• TASK OBJECTIVE:
From the entries below, retype only the lines from the one with "ATOM 31 O O" through the one with "ATOM 71 C CA", exactly as written.

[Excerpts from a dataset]
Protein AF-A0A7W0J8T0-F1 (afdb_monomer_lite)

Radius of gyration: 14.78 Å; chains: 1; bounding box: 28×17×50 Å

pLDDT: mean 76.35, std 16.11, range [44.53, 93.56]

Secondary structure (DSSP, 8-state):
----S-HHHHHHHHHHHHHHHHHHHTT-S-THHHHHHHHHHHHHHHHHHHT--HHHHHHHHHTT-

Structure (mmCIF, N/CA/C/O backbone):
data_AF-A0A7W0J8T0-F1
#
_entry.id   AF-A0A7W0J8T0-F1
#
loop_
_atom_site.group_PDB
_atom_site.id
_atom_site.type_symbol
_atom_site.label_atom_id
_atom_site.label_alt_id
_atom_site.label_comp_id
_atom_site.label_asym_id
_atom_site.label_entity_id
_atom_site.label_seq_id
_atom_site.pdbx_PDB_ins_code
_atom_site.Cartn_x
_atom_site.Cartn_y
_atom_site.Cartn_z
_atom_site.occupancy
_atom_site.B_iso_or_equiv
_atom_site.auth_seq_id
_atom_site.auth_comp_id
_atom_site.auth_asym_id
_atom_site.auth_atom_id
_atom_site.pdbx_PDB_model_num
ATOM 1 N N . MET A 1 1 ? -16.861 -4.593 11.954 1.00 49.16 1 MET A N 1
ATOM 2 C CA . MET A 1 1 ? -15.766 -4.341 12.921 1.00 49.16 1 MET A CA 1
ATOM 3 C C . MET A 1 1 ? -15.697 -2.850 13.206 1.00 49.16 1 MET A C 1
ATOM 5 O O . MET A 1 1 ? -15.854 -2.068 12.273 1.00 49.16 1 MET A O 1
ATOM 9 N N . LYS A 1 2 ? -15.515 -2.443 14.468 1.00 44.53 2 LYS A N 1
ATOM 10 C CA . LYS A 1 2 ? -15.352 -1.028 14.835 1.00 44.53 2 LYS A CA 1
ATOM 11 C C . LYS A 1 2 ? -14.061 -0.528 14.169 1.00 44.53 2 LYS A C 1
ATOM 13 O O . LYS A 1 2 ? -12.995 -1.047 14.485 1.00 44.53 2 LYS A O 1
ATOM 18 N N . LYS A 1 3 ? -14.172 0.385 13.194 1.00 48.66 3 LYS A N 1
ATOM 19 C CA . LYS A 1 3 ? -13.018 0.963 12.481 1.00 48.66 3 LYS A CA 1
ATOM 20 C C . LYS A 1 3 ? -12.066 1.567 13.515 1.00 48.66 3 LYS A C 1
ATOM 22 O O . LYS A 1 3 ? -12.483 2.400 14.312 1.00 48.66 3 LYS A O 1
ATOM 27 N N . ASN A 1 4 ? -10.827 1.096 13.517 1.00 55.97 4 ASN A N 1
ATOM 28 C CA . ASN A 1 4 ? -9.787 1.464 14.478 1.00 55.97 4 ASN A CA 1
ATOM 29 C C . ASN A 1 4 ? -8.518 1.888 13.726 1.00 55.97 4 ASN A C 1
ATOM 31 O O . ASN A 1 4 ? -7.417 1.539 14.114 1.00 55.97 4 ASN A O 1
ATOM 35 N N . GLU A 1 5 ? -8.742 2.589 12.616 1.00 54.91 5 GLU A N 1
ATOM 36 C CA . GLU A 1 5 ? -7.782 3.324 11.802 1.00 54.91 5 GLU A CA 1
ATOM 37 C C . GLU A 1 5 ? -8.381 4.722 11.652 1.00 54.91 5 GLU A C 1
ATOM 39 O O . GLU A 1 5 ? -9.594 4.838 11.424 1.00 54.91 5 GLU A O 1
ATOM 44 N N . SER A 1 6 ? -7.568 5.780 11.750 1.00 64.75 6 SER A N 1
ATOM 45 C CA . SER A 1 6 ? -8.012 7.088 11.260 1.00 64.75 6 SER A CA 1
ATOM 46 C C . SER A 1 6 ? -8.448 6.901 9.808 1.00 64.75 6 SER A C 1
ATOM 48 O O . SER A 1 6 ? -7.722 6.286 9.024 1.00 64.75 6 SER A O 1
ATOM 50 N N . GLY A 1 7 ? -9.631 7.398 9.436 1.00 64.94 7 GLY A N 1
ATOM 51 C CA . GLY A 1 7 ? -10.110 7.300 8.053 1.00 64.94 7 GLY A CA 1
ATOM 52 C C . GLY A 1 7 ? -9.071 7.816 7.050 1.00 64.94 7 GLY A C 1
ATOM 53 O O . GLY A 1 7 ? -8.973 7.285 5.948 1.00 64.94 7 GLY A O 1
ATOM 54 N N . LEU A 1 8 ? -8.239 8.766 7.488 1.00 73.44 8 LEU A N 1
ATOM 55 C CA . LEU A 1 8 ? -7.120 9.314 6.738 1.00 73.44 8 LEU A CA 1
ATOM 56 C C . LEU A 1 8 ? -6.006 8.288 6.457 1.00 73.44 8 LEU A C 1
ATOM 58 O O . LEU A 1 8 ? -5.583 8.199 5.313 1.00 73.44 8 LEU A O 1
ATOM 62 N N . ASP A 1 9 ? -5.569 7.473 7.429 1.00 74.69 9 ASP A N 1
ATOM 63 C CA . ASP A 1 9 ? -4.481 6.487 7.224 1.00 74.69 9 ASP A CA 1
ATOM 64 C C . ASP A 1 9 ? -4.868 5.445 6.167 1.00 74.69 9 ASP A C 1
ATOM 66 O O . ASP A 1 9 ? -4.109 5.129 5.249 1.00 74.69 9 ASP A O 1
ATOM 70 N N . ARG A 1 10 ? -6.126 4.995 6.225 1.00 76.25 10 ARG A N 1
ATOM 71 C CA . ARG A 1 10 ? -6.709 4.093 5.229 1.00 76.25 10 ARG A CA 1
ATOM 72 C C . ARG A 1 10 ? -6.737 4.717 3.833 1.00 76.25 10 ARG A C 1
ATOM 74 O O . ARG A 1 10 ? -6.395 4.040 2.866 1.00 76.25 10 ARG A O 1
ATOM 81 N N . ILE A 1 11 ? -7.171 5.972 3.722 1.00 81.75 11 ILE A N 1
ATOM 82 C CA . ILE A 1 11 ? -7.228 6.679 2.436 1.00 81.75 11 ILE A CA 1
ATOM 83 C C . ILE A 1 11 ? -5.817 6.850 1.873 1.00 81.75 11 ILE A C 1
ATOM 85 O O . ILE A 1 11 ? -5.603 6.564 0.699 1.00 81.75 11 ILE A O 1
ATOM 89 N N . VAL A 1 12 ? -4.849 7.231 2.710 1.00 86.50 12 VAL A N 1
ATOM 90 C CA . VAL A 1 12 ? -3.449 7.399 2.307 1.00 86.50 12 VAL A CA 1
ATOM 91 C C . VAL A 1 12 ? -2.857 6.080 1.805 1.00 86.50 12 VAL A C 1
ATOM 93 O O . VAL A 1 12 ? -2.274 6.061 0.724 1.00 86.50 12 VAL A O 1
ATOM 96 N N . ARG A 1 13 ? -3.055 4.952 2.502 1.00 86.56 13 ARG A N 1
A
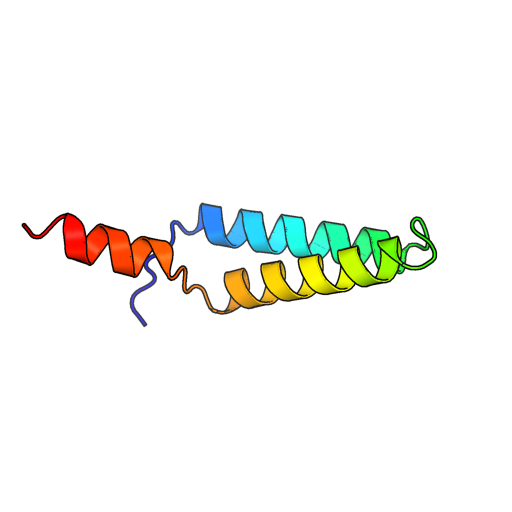TOM 97 C CA . ARG A 1 13 ? -2.536 3.648 2.037 1.00 86.56 13 ARG A CA 1
ATOM 98 C C . ARG A 1 13 ? -3.158 3.182 0.733 1.00 86.56 13 ARG A C 1
ATOM 100 O O . ARG A 1 13 ? -2.440 2.684 -0.129 1.00 86.56 13 ARG A O 1
ATOM 107 N N . VAL A 1 14 ? -4.471 3.349 0.577 1.00 85.94 14 VAL A N 1
ATOM 108 C CA . VAL A 1 14 ? -5.147 3.009 -0.680 1.00 85.94 14 VAL A CA 1
ATOM 109 C C . VAL A 1 14 ? -4.654 3.920 -1.805 1.00 85.94 14 VAL A C 1
ATOM 111 O O . VAL A 1 14 ? -4.349 3.421 -2.881 1.00 85.94 14 VAL A O 1
ATOM 114 N N . ALA A 1 15 ? -4.491 5.222 -1.559 1.00 89.88 15 ALA A N 1
ATOM 115 C CA . ALA A 1 15 ? -3.962 6.159 -2.549 1.00 89.88 15 ALA A CA 1
ATOM 116 C C . ALA A 1 15 ? -2.530 5.798 -2.983 1.00 89.88 15 ALA A C 1
ATOM 118 O O . ALA A 1 15 ? -2.242 5.760 -4.180 1.00 89.88 15 ALA A O 1
ATOM 119 N N . ILE A 1 16 ? -1.650 5.464 -2.032 1.00 91.69 16 ILE A N 1
ATOM 120 C CA . ILE A 1 16 ? -0.285 5.003 -2.325 1.00 91.69 16 ILE A CA 1
ATOM 121 C C . ILE A 1 16 ? -0.329 3.690 -3.114 1.00 91.69 16 ILE A C 1
ATOM 123 O O . ILE A 1 16 ? 0.309 3.586 -4.158 1.00 91.69 16 ILE A O 1
ATOM 127 N N . GLY A 1 17 ? -1.110 2.706 -2.663 1.00 91.25 17 GLY A N 1
ATOM 128 C CA . GLY A 1 17 ? -1.225 1.409 -3.329 1.00 91.25 17 GLY A CA 1
ATOM 129 C C . GLY A 1 17 ? -1.711 1.524 -4.776 1.00 91.25 17 GLY A C 1
ATOM 130 O O . GLY A 1 17 ? -1.090 0.968 -5.680 1.00 91.25 17 GLY A O 1
ATOM 131 N N . VAL A 1 18 ? -2.755 2.322 -5.015 1.00 92.06 18 VAL A N 1
ATOM 132 C CA . VAL A 1 18 ? -3.282 2.605 -6.360 1.00 92.06 18 VAL A CA 1
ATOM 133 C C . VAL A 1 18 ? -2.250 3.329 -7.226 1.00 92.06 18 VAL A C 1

• YOUR SOLUTION:
ATOM 31 O O . ASN A 1 4 ? -7.417 1.539 14.114 1.00 55.97 4 ASN A O 1
ATOM 35 N N . GLU A 1 5 ? -8.742 2.589 12.616 1.00 54.91 5 GLU A N 1
ATOM 36 C CA . GLU A 1 5 ? -7.782 3.324 11.802 1.00 54.91 5 GLU A CA 1
ATOM 37 C C . GLU A 1 5 ? -8.381 4.722 11.652 1.00 54.91 5 GLU A C 1
ATOM 39 O O . GLU A 1 5 ? -9.594 4.838 11.424 1.00 54.91 5 GLU A O 1
ATOM 44 N N . SER A 1 6 ? -7.568 5.780 11.750 1.00 64.75 6 SER A N 1
ATOM 45 C CA . SER A 1 6 ? -8.012 7.088 11.260 1.00 64.75 6 SER A CA 1
ATOM 46 C C . SER A 1 6 ? -8.448 6.901 9.808 1.00 64.75 6 SER A C 1
ATOM 48 O O . SER A 1 6 ? -7.722 6.286 9.024 1.00 64.75 6 SER A O 1
ATOM 50 N N . GLY A 1 7 ? -9.631 7.398 9.436 1.00 64.94 7 GLY A N 1
ATOM 51 C CA . GLY A 1 7 ? -10.110 7.300 8.053 1.00 64.94 7 GLY A CA 1
ATOM 52 C C . GLY A 1 7 ? -9.071 7.816 7.050 1.00 64.94 7 GLY A C 1
ATOM 53 O O . GLY A 1 7 ? -8.973 7.285 5.948 1.00 64.94 7 GLY A O 1
ATOM 54 N N . LEU A 1 8 ? -8.239 8.766 7.488 1.00 73.44 8 LEU A N 1
ATOM 55 C CA . LEU A 1 8 ? -7.120 9.314 6.738 1.00 73.44 8 LEU A CA 1
ATOM 56 C C . LEU A 1 8 ? -6.006 8.288 6.457 1.00 73.44 8 LEU A C 1
ATOM 58 O O . LEU A 1 8 ? -5.583 8.199 5.313 1.00 73.44 8 LEU A O 1
ATOM 62 N N . ASP A 1 9 ? -5.569 7.473 7.429 1.00 74.69 9 ASP A N 1
ATOM 63 C CA . ASP A 1 9 ? -4.481 6.487 7.224 1.00 74.69 9 ASP A CA 1
ATOM 64 C C . ASP A 1 9 ? -4.868 5.445 6.167 1.00 74.69 9 ASP A C 1
ATOM 66 O O . ASP A 1 9 ? -4.109 5.129 5.249 1.00 74.69 9 ASP A O 1
ATOM 70 N N . ARG A 1 10 ? -6.126 4.995 6.225 1.00 76.25 10 ARG A N 1
ATOM 71 C CA . ARG A 1 10 ? -6.709 4.093 5.229 1.00 76.25 10 ARG A CA 1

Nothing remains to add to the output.